Intelligence Machines
We experience the world around us through our senses. In the book “The Experience Machine: How Our Minds Predict and Shape Reality”, Andy Clark makes a case for our brains being prediction machines that shape our reality vs. being objective, impartial processors of sensory information. A logical conclusion from that thesis is that there is no “objective” reality, that our brains shape that reality. Briefly, his thesis is:
the brain is best understood as a prediction machine similar to the neural networks (which sought to emulate the brains 😀)
we perceive things by continuously predicting the world around us and through a continuous process of error correction driven by the sensory inputs, refines the model of the world and gets closer to reality
by starting with a prediction and merely focusing on deviations from the predictions, this whole apparatus optimizes the amount of information that needs to be processed.
There is a lot more to the theory and its implications and the book is an excellent read. To give you a flavor for it, here is a short excerpt:
That Dress, and Other Illusions
In February 2015, a social media spark lit an unstoppable fire that spread through the internet, spawning 10 million rapid retweets and enlivening many a family dinner conversation. The spark was a picture of a dress, due to be worn to a wedding in Scotland. As almost everyone reading these words will recall, many viewers saw that dress as clearly gold and white while others were utterly convinced it was blue and black. If you were away on Mars that year, check it out online. I belonged firmly to the gold and white camp. But we gold-and-whiters lose (at least insofar as it is possible to lose here at all) as the actual dress, when viewed under normal lighting conditions, will appear blue and black. How do we make sense of this radical variation between experiences?
[He goes on to describe the Ponzo illusion as a comparison to the “dress”]
Much the same reasoning applies in the case of the dress. But there, disagreement occurs because different people's brains seem to be assuming rather different things about the depicted scene—in particular, the opposing (blue versus gold) camps make different assumptions about the lighting in the room. These include assumptions about the general level of brightness in the room, the positioning of the light source, and whether the dress is in shadow or not in shadow. Brains that make different assumptions about those conditions will make different inferences about the color of the dress, leading some to see the dress as clearly and indisputably blue, and others as clearly and indisputably gold.

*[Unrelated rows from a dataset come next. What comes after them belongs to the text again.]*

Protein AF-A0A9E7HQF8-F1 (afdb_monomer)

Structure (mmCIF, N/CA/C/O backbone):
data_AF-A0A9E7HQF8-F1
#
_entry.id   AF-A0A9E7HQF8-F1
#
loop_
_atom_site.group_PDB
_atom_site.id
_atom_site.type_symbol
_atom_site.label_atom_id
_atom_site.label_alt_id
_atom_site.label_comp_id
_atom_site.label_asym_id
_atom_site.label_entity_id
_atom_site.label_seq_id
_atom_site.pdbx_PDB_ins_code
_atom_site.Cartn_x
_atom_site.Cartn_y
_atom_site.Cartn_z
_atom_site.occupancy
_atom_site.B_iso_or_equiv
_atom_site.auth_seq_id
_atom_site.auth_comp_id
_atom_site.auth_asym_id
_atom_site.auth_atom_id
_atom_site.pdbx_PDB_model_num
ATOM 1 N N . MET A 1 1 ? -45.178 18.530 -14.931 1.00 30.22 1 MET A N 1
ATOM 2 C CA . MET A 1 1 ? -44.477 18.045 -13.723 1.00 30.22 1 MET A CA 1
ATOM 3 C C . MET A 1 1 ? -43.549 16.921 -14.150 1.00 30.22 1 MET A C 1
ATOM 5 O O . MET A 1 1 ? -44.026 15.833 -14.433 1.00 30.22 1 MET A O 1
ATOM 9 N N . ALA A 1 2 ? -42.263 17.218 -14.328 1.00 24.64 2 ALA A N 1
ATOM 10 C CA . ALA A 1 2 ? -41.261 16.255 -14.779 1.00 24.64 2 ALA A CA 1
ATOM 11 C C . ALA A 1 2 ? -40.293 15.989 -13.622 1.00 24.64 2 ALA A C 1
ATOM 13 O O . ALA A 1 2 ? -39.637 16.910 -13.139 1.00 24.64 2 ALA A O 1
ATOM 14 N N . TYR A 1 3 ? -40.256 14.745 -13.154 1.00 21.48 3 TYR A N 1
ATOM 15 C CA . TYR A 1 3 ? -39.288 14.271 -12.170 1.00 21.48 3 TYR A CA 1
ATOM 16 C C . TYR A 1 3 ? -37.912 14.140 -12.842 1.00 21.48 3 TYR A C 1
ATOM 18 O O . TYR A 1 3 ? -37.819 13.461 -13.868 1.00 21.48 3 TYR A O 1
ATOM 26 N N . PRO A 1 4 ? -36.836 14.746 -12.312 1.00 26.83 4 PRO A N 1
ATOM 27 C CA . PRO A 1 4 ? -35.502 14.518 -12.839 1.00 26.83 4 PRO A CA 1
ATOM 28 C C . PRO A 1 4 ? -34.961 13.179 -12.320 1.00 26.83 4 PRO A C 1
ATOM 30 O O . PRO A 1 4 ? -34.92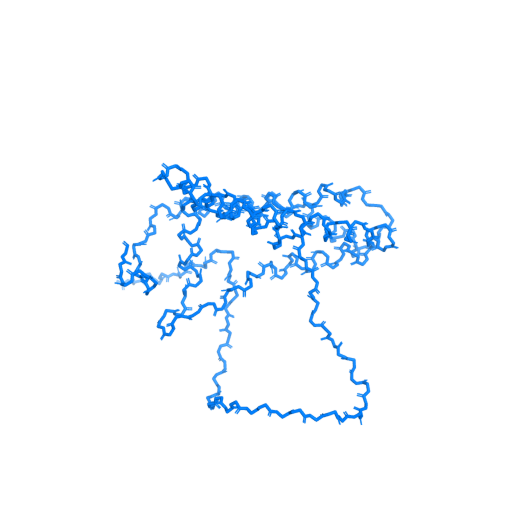3 12.914 -11.119 1.00 26.83 4 PRO A O 1
ATOM 33 N N . VAL A 1 5 ? -34.541 12.330 -13.255 1.00 26.80 5 VAL A N 1
ATOM 34 C CA . VAL A 1 5 ? -33.859 11.055 -13.015 1.00 26.80 5 VAL A CA 1
ATOM 35 C C . VAL A 1 5 ? -32.489 11.336 -12.390 1.00 26.80 5 VAL A C 1
ATOM 37 O O . VAL A 1 5 ? -31.609 11.908 -13.030 1.00 26.80 5 VAL A O 1
ATOM 40 N N . ALA A 1 6 ? -32.304 10.939 -11.130 1.00 26.44 6 ALA A N 1
ATOM 41 C CA . ALA A 1 6 ? -31.025 11.029 -10.434 1.00 26.44 6 ALA A CA 1
ATOM 42 C C . ALA A 1 6 ? -30.085 9.899 -10.893 1.00 26.44 6 ALA A C 1
ATOM 44 O O . ALA A 1 6 ? -30.317 8.720 -10.621 1.00 26.44 6 ALA A O 1
ATOM 45 N N . LEU A 1 7 ? -29.012 10.269 -11.593 1.00 26.06 7 LEU A N 1
ATOM 46 C CA . LEU A 1 7 ? -27.893 9.389 -11.934 1.00 26.06 7 LEU A CA 1
ATOM 47 C C . LEU A 1 7 ? -27.086 9.060 -10.664 1.00 26.06 7 LEU A C 1
ATOM 49 O O . LEU A 1 7 ? -26.653 9.960 -9.944 1.00 26.06 7 LEU A O 1
ATOM 53 N N . ARG A 1 8 ? -26.890 7.764 -10.383 1.00 25.20 8 ARG A N 1
ATOM 54 C CA . ARG A 1 8 ? -26.081 7.262 -9.256 1.00 25.20 8 ARG A CA 1
ATOM 55 C C . ARG A 1 8 ? -24.586 7.565 -9.478 1.00 25.20 8 ARG A C 1
ATOM 57 O O . ARG A 1 8 ? -24.115 7.368 -10.597 1.00 25.20 8 ARG A O 1
ATOM 64 N N . PRO A 1 9 ? -23.822 7.994 -8.455 1.00 31.97 9 PRO A N 1
ATOM 65 C CA . PRO A 1 9 ? -22.390 8.236 -8.592 1.00 31.97 9 PRO A CA 1
ATOM 66 C C . PRO A 1 9 ? -21.583 6.950 -8.377 1.00 31.97 9 PRO A C 1
ATOM 68 O O . PRO A 1 9 ? -21.780 6.244 -7.391 1.00 31.97 9 PRO A O 1
ATOM 71 N N . GLU A 1 10 ? -20.661 6.675 -9.300 1.00 27.47 10 GLU A N 1
ATOM 72 C CA . GLU A 1 10 ? -19.688 5.588 -9.196 1.00 27.47 10 GLU A CA 1
ATOM 73 C C . GLU A 1 10 ? -18.787 5.752 -7.969 1.00 27.47 10 GLU A C 1
ATOM 75 O O . GLU A 1 10 ? -18.268 6.833 -7.667 1.00 27.47 10 GLU A O 1
ATOM 80 N N . SER A 1 11 ? -18.635 4.649 -7.255 1.00 27.64 11 SER A N 1
ATOM 81 C CA . SER A 1 11 ? -17.911 4.503 -6.009 1.00 27.64 11 SER A CA 1
ATOM 82 C C . SER A 1 11 ? -16.403 4.378 -6.264 1.00 27.64 11 SER A C 1
ATOM 84 O O . SER A 1 11 ? -15.921 3.817 -7.251 1.00 27.64 11 SER A O 1
ATOM 86 N N . PHE A 1 12 ? -15.635 5.053 -5.414 1.00 32.53 12 PHE A N 1
ATOM 87 C CA . PHE A 1 12 ? -14.262 5.447 -5.701 1.00 32.53 12 PHE A CA 1
ATOM 88 C C . PHE A 1 12 ? -13.260 4.342 -5.333 1.00 32.53 12 PHE A C 1
ATOM 90 O O . PHE A 1 12 ? -13.286 3.768 -4.255 1.00 32.53 12 PHE A O 1
ATOM 97 N N . LEU A 1 13 ? -12.349 4.085 -6.275 1.00 36.50 13 LEU A N 1
ATOM 98 C CA . LEU A 1 13 ? -11.107 3.302 -6.185 1.00 36.50 13 LEU A CA 1
ATOM 99 C C . LEU A 1 13 ? -11.148 1.786 -5.925 1.00 36.50 13 LEU A C 1
ATOM 101 O O . LEU A 1 13 ? -10.101 1.165 -6.090 1.00 36.50 13 LEU A O 1
ATOM 105 N N . CYS A 1 14 ? -12.312 1.148 -5.809 1.00 33.34 14 CYS A N 1
ATOM 106 C CA . CYS A 1 14 ? -12.429 -0.305 -6.005 1.00 33.34 14 CYS A CA 1
ATOM 107 C C . CYS A 1 14 ? -13.736 -0.710 -6.704 1.00 33.34 14 CYS A C 1
ATOM 109 O O . CYS A 1 14 ? -14.508 -1.489 -6.174 1.00 33.34 14 CYS A O 1
ATOM 111 N N . PHE A 1 15 ? -14.027 -0.172 -7.894 1.00 28.41 15 PHE A N 1
ATOM 112 C CA . PHE A 1 15 ? -15.245 -0.555 -8.613 1.00 28.41 15 PHE A CA 1
ATOM 113 C C . PHE A 1 15 ? -14.967 -0.912 -10.068 1.00 28.41 15 PHE A C 1
ATOM 115 O O . PHE A 1 15 ? -14.549 -0.090 -10.879 1.00 28.41 15 PHE A O 1
ATOM 122 N N . SER A 1 16 ? -15.171 -2.188 -10.381 1.00 26.59 16 SER A N 1
ATOM 123 C CA . SER A 1 16 ? -15.714 -2.614 -11.667 1.00 26.59 16 SER A CA 1
ATOM 124 C C . SER A 1 16 ? -17.066 -3.262 -11.368 1.00 26.59 16 SER A C 1
ATOM 126 O O . SER A 1 16 ? -17.148 -4.037 -10.414 1.00 26.59 16 SER A O 1
ATOM 128 N N . PRO A 1 17 ? -18.128 -2.988 -12.140 1.00 25.69 17 PRO A N 1
ATOM 129 C CA . PRO A 1 17 ? -19.394 -3.679 -11.955 1.00 25.69 17 PRO A CA 1
ATOM 130 C C . PRO A 1 17 ? -19.231 -5.151 -12.360 1.00 25.69 17 PRO A C 1
ATOM 132 O O . PRO A 1 17 ? -18.891 -5.458 -13.505 1.00 25.69 17 PRO A O 1
ATOM 135 N N . VAL A 1 18 ? -19.484 -6.080 -11.436 1.00 33.38 18 VAL A N 1
ATOM 136 C CA . VAL A 1 18 ? -19.562 -7.507 -11.769 1.00 33.38 18 VAL A CA 1
ATOM 137 C C . VAL A 1 18 ? -20.886 -7.768 -12.484 1.00 33.38 18 VAL A C 1
ATOM 139 O O . VAL A 1 18 ? -21.974 -7.590 -11.937 1.00 33.38 18 VAL A O 1
ATOM 142 N N . ARG A 1 19 ? -20.798 -8.218 -13.738 1.00 28.48 19 ARG A N 1
ATOM 143 C CA . ARG A 1 19 ? -21.943 -8.688 -14.522 1.00 28.48 19 ARG A CA 1
ATOM 144 C C . ARG A 1 19 ? -22.374 -10.052 -13.970 1.00 28.48 19 ARG A C 1
ATOM 146 O O . ARG A 1 19 ? -21.710 -11.057 -14.202 1.00 28.48 19 ARG A O 1
ATOM 153 N N . SER A 1 20 ? -23.476 -10.080 -13.222 1.00 28.48 20 SER A N 1
ATOM 154 C CA . SER A 1 20 ? -24.057 -11.310 -12.674 1.00 28.48 20 SER A CA 1
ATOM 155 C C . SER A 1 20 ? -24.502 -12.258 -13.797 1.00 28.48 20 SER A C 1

So the model of the world that their brain had, determined what they saw. Reality is shaped by our brain’s model of the world. I have been noodling through it for a few weeks while also exploring a couple of other strands of related thought. Peter Wohlleben’s series of books on trees and forests starting with “The Heartbeat of Trees” (which I might expound on in a future article); the deeper question about reality exemplified on the extreme end of the spectrum by Bishop George Berkeley (Immaterialism and “Esse est percipi”); and closer to my view of the world, the line of argument represented by Descartes (“Cogito Ergo Sum”) and the Vedantic concept of “Maya”.

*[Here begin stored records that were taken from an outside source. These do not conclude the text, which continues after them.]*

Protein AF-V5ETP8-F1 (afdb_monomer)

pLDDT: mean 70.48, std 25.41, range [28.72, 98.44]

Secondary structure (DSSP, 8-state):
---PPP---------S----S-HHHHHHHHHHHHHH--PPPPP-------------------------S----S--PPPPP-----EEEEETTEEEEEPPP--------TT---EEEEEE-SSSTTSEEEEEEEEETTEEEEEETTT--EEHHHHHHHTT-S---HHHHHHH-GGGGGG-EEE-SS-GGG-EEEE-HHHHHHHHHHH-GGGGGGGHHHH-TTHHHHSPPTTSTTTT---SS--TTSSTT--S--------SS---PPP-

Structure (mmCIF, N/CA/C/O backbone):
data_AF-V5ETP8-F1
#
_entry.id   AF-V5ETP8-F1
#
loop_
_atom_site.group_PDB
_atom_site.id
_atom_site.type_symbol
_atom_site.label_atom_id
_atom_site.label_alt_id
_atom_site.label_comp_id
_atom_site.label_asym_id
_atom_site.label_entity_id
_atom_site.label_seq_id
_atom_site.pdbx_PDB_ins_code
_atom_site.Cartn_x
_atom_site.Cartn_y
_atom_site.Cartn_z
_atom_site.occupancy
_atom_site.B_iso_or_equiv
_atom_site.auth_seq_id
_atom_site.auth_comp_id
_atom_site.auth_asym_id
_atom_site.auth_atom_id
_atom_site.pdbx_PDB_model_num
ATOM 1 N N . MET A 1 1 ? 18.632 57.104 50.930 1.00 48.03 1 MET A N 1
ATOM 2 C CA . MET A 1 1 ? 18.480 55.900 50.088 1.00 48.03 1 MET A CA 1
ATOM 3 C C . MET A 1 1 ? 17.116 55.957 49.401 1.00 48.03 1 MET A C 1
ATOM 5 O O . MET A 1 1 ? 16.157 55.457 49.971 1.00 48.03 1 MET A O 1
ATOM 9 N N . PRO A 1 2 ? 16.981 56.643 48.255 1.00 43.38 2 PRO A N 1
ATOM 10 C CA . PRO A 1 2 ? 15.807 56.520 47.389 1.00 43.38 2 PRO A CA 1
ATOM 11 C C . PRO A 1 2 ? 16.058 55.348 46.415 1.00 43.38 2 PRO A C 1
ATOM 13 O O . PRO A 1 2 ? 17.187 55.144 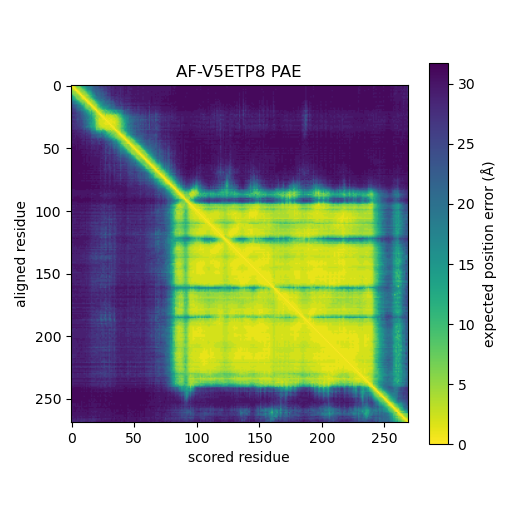45.986 1.00 43.38 2 PRO A O 1
ATOM 16 N N . GLY A 1 3 ? 15.120 54.445 46.143 1.00 36.34 3 GLY A N 1
ATOM 17 C CA . GLY A 1 3 ? 13.806 54.730 45.570 1.00 36.34 3 GLY A CA 1
ATOM 18 C C . GLY A 1 3 ? 13.896 54.473 44.063 1.00 36.34 3 GLY A C 1
ATOM 19 O O . GLY A 1 3 ? 13.969 55.421 43.291 1.00 36.34 3 GLY A O 1
ATOM 20 N N . GLY A 1 4 ? 14.020 53.201 43.666 1.00 45.53 4 GLY A N 1
ATOM 21 C CA . GLY A 1 4 ? 14.081 52.798 42.259 1.00 45.53 4 GLY A CA 1
ATOM 22 C C . GLY A 1 4 ? 12.683 52.807 41.633 1.00 45.53 4 GLY A C 1
ATOM 23 O O . GLY A 1 4 ? 11.747 52.340 42.288 1.00 45.53 4 GLY A O 1
ATOM 24 N N . PRO A 1 5 ? 12.505 53.333 40.410 1.00 53.50 5 PRO A N 1
ATOM 25 C CA . PRO A 1 5 ? 11.215 53.288 39.755 1.00 53.50 5 PRO A CA 1
ATOM 26 C C . PRO A 1 5 ? 10.987 51.927 39.090 1.00 53.50 5 PRO A C 1
ATOM 28 O O . PRO A 1 5 ? 11.831 51.390 38.376 1.00 53.50 5 PRO A O 1
ATOM 31 N N . HIS A 1 6 ? 9.800 51.403 39.383 1.00 44.09 6 HIS A N 1
ATOM 32 C CA . HIS A 1 6 ? 9.016 50.504 38.553 1.00 44.09 6 HIS A CA 1
ATOM 33 C C . HIS A 1 6 ? 8.865 51.123 37.158 1.00 44.09 6 HIS A C 1
ATOM 35 O O . HIS A 1 6 ? 8.335 52.229 37.065 1.00 44.09 6 HIS A O 1
ATOM 41 N N . ASP A 1 7 ? 9.260 50.402 36.109 1.00 41.28 7 ASP A N 1
ATOM 42 C CA . ASP A 1 7 ? 8.795 50.680 34.753 1.00 41.28 7 ASP A CA 1
ATOM 43 C C . ASP A 1 7 ? 7.891 49.545 34.286 1.00 41.28 7 ASP A C 1
ATOM 45 O O . ASP A 1 7 ? 8.199 48.354 34.377 1.00 41.28 7 ASP A O 1
ATOM 49 N N . SER A 1 8 ? 6.713 49.986 33.882 1.00 41.16 8 SER A N 1
ATOM 50 C CA . SER A 1 8 ? 5.559 49.243 33.426 1.00 41.16 8 SER A CA 1
ATOM 51 C C . SER A 1 8 ? 5.737 48.724 32.005 1.00 41.16 8 SER A C 1
ATOM 53 O O . SER A 1 8 ? 6.198 49.419 31.105 1.00 41.16 8 SER A O 1
ATOM 55 N N . GLU A 1 9 ? 5.280 47.494 31.840 1.00 37.50 9 GLU A N 1
ATOM 56 C CA . GLU A 1 9 ? 5.119 46.735 30.611 1.00 37.50 9 GLU A CA 1
ATOM 57 C C . GLU A 1 9 ? 4.144 47.420 29.634 1.00 37.50 9 GLU A C 1
ATOM 59 O O . GLU A 1 9 ? 2.988 47.680 29.975 1.00 37.50 9 GLU A O 1
ATOM 64 N N . GLN A 1 10 ? 4.590 47.664 28.399 1.00 37.69 10 GLN A N 1
ATOM 65 C CA . GLN A 1 10 ? 3.717 47.840 27.236 1.00 37.69 10 GLN A CA 1
ATOM 66 C C . GLN A 1 10 ? 4.399 47.233 25.990 1.00 37.69 10 GLN A C 1
ATOM 68 O O . GLN A 1 10 ? 5.613 47.381 25.839 1.00 37.69 10 GLN A O 1
ATOM 73 N N . PRO A 1 11 ? 3.668 46.492 25.133 1.00 36.28 11 PRO A N 1
ATOM 74 C CA . PRO A 1 11 ? 4.259 45.612 24.128 1.00 36.28 11 PRO A CA 1
ATOM 75 C C . PRO A 1 11 ? 4.530 46.357 22.817 1.00 36.28 11 PRO A C 1
ATOM 77 O O . PRO A 1 11 ? 3.609 46.941 22.247 1.00 36.28 11 PRO A O 1
ATOM 80 N N . ASP A 1 12 ? 5.766 46.289 22.317 1.00 35.50 12 ASP A N 1
ATOM 81 C CA . ASP A 1 12 ? 6.097 46.771 20.975 1.00 35.50 12 ASP A CA 1
ATOM 82 C C . ASP A 1 12 ? 6.007 45.624 19.959 1.00 35.50 12 ASP A C 1
ATOM 84 O O . ASP A 1 12 ? 6.483 44.501 20.164 1.00 35.50 12 ASP A O 1
ATOM 88 N N . SER A 1 13 ? 5.275 45.906 18.893 1.00 43.97 13 SER A N 1
ATOM 89 C CA . SER A 1 13 ? 4.779 44.984 17.885 1.00 43.97 13 SER A CA 1
ATOM 90 C C . SER A 1 13 ? 5.895 44.534 16.947 1.00 43.97 13 SER A C 1
ATOM 92 O O . SER A 1 13 ? 6.100 45.136 15.900 1.00 43.97 13 SER A O 1
ATOM 94 N N . ASP A 1 14 ? 6.579 43.446 17.299 1.00 37.47 14 ASP A N 1
ATOM 95 C CA . ASP A 1 14 ? 7.583 42.814 16.427 1.00 37.47 14 ASP A CA 1
ATOM 96 C C . ASP A 1 14 ? 7.300 41.317 16.198 1.00 37.47 14 ASP A C 1
ATOM 98 O O . ASP A 1 14 ? 8.163 40.434 16.201 1.00 37.47 14 ASP A O 1
ATOM 102 N N . LYS A 1 15 ? 6.013 41.018 16.017 1.00 46.50 15 LYS A N 1
ATOM 103 C CA . LYS A 1 15 ? 5.515 39.754 15.479 1.00 46.50 15 LYS A CA 1
ATOM 104 C C . LYS A 1 15 ? 4.417 40.068 14.485 1.00 46.50 15 LYS A C 1
ATOM 106 O O . LYS A 1 15 ? 3.269 40.188 14.875 1.00 46.50 15 LYS A O 1
ATOM 111 N N . ASP A 1 16 ? 4.787 40.216 13.224 1.00 44.84 16 ASP A N 1
ATOM 112 C CA . ASP A 1 16 ? 4.108 39.560 12.109 1.00 44.84 16 ASP A CA 1
ATOM 113 C C . ASP A 1 16 ? 4.808 39.924 10.799 1.00 44.84 16 ASP A C 1
ATOM 115 O O . ASP A 1 16 ? 5.371 41.003 10.662 1.00 44.84 16 ASP A O 1
ATOM 119 N N . LEU A 1 17 ? 4.748 39.002 9.832 1.00 39.75 17 LEU A N 1
ATOM 120 C CA . LEU A 1 17 ? 5.264 39.107 8.455 1.00 39.75 17 LEU A CA 1
ATOM 121 C C . LEU A 1 17 ? 6.710 38.630 8.233 1.00 39.75 17 LEU A C 1
ATOM 123 O O . LEU A 1 17 ? 7.499 39.244 7.516 1.00 39.75 17 LEU A O 1
ATOM 127 N N . LYS A 1 18 ? 7.030 37.419 8.708 1.00 36.72 18 LYS A N 1
ATOM 128 C CA . LYS A 1 18 ? 8.014 36.591 7.995 1.00 36.72 18 LYS A CA 1
ATOM 129 C C . LYS A 1 18 ? 7.374 35.974 6.746 1.00 36.72 18 LYS A C 1
ATOM 131 O O . LYS A 1 18 ? 6.599 35.031 6.836 1.00 36.72 18 LYS A O 1
ATOM 136 N N . ALA A 1 19 ? 7.804 36.506 5.603 1.00 39.84 19 ALA A N 1
ATOM 137 C CA . ALA A 1 19 ? 8.113 35.780 4.371 1.00 39.84 19 ALA A CA 1
ATOM 138 C C . ALA A 1 19 ? 6.963 35.019 3.682 1.00 39.84 19 ALA A C 1
ATOM 140 O O . ALA A 1 19 ? 6.903 33.791 3.672 1.00 39.84 19 ALA A O 1
ATOM 141 N N . ASN A 1 20 ? 6.116 35.777 2.982 1.00 40.19 20 ASN A N 1
ATOM 142 C CA . ASN A 1 20 ? 5.275 35.253 1.907 1.00 40.19 20 ASN A CA 1
ATOM 143 C C . ASN A 1 20 ? 6.134 34.930 0.669 1.00 40.19 20 ASN A C 1
ATOM 145 O O . ASN A 1 20 ? 6.903 35.770 0.200 1.00 40.19 20 ASN A O 1
ATOM 149 N N . GLY A 1 21 ? 5.983 33.710 0.143 1.00 47.88 21 GLY A N 1
ATOM 150 C CA . GLY A 1 21 ? 6.724 33.119 -0.979 1.00 47.88 21 GLY A CA 1
ATOM 151 C C . GLY A 1 21 ? 6.514 33.786 -2.343 1.00 47.88 21 GLY A C 1
ATOM 152 O O . GLY A 1 21 ? 5.963 33.182 -3.259 1.00 47.88 21 GLY A O 1
ATOM 153 N N . LEU A 1 22 ? 7.001 35.016 -2.494 1.00 50.75 22 LEU A N 1
ATOM 154 C CA . LEU A 1 22 ? 6.920 35.799 -3.732 1.00 50.75 22 LEU A CA 1
ATOM 155 C C . LEU A 1 22 ? 8.227 35.815 -4.548 1.00 50.75 22 LEU A C 1
ATOM 157 O O . LEU A 1 22 ? 8.202 36.191 -5.719 1.00 50.75 22 LEU A O 1
ATOM 161 N N . GLU A 1 23 ? 9.350 35.339 -3.999 1.00 53.47 23 GLU A N 1
ATOM 162 C CA . GLU A 1 23 ? 10.637 35.326 -4.721 1.00 53.47 23 GLU A CA 1
ATOM 163 C C . GLU A 1 23 ? 10.650 34.361 -5.920 1.00 53.47 23 GLU A C 1
ATOM 165 O O . GLU A 1 23 ? 11.228 34.668 -6.964 1.00 53.47 23 GLU A O 1
ATOM 170 N N . GLY A 1 24 ? 9.947 33.225 -5.830 1.00 52.28 24 GLY A N 1
ATOM 1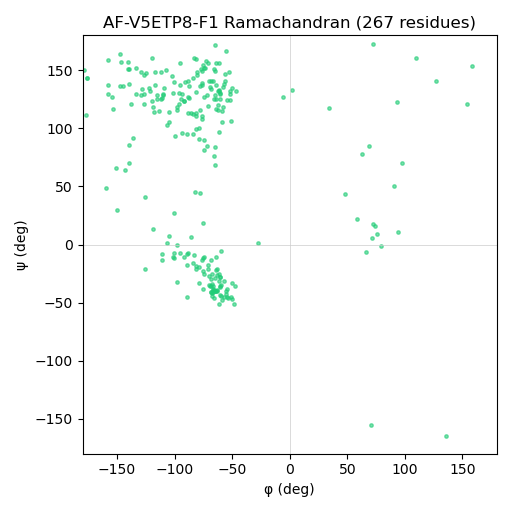71 C CA . GLY A 1 24 ? 9.884 32.248 -6.925 1.00 52.28 24 GLY A CA 1
ATOM 172 C C . GLY A 1 24 ? 9.107 32.749 -8.148 1.00 52.28 24 GLY A C 1
ATOM 173 O O . GLY A 1 24 ? 9.485 32.474 -9.288 1.00 52.28 24 GLY A O 1
ATOM 174 N N . VAL A 1 25 ? 8.048 33.533 -7.921 1.00 54.78 25 VAL A N 1
ATOM 175 C CA . VAL A 1 25 ? 7.204 34.088 -8.992 1.00 54.78 25 VAL A CA 1
ATOM 176 C C . VAL A 1 25 ? 7.915 35.251 -9.689 1.00 54.78 25 VAL A C 1
ATOM 178 O O . VAL A 1 25 ? 7.880 35.344 -10.917 1.00 54.78 25 VAL A O 1
ATOM 181 N N . ALA A 1 26 ? 8.634 36.087 -8.932 1.00 55.03 26 ALA A N 1
ATOM 182 C CA . ALA A 1 26 ? 9.440 37.175 -9.483 1.00 55.03 26 ALA A CA 1
ATOM 183 C C . ALA A 1 26 ? 10.580 36.656 -10.381 1.00 55.03 26 ALA A C 1
ATOM 185 O O . ALA A 1 26 ? 10.829 37.210 -11.455 1.00 55.03 26 ALA A O 1
ATOM 186 N N . TYR A 1 27 ? 11.223 35.548 -9.997 1.00 62.28 27 TYR A N 1
ATOM 187 C CA . TYR A 1 27 ? 12.275 34.925 -10.803 1.00 62.28 27 TYR A CA 1
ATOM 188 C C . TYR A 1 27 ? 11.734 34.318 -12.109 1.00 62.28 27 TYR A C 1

I will be brief about Peter Wohlleben’s books. I obliquely referred to this when I discussed Komorebi. Since our brain is a prediction machine, more surprises that it has to encounter, more present you have to be in the moment. According to Wohlleben, trees exist in a massive, rich reality of their own. They have deep running dialogs at a different timescale than us but because of our limitations we can only interpret a tiny fraction of the electromagnetic and chemical spectrum, and we look at a forest and perceive nothing but static, silent wood.
What Andy Clark calls a 'predictive machine,' ancient Advaita Vedanta philosophy described as the cosmic veil of Maya—the idea that our perceived material world is a view of the world that is construction of our mind rather than absolute, unfiltered truth. Western philosophical tradition also flirted with this concept - Bishop Berkeley’s Subjective Idealism ("To be is to be perceived"), that we never touch a raw "physical matter," only our mind's prediction of it.
Descartes and Advaita diverge on the fact that while Descartes believes in the duality (the self and world being separate) Advaita translates to ”not-two”. In Advaita Vedanta philosophy, Maya is the creative power that makes the singular, ultimate reality (Brahman) appear as a fragmented world of separate objects, people, and experiences. The Sanskrit root of Maya relates to measuring, structuring, or building a form. Think of Maya as your friendly user interface to the underlying reality of the cosmos. Hindu philosophy suggests that your desires, and mental conditioning create a subjective filter through which you view the world. If you believe the world is a hostile place, Maya obliges, reinforcing that projection through your actions and experiences.
It is interesting to see these seemingly different worldviews speak to certain tantalizing and profound foundational concepts. If our minds are actively predicting and shaping reality, we are not passive victims of a fixed environment. By changing our mental conditioning (prior probabilities in neural networks and Samskaras in Vedantic philosophy), we actively change the world we experience.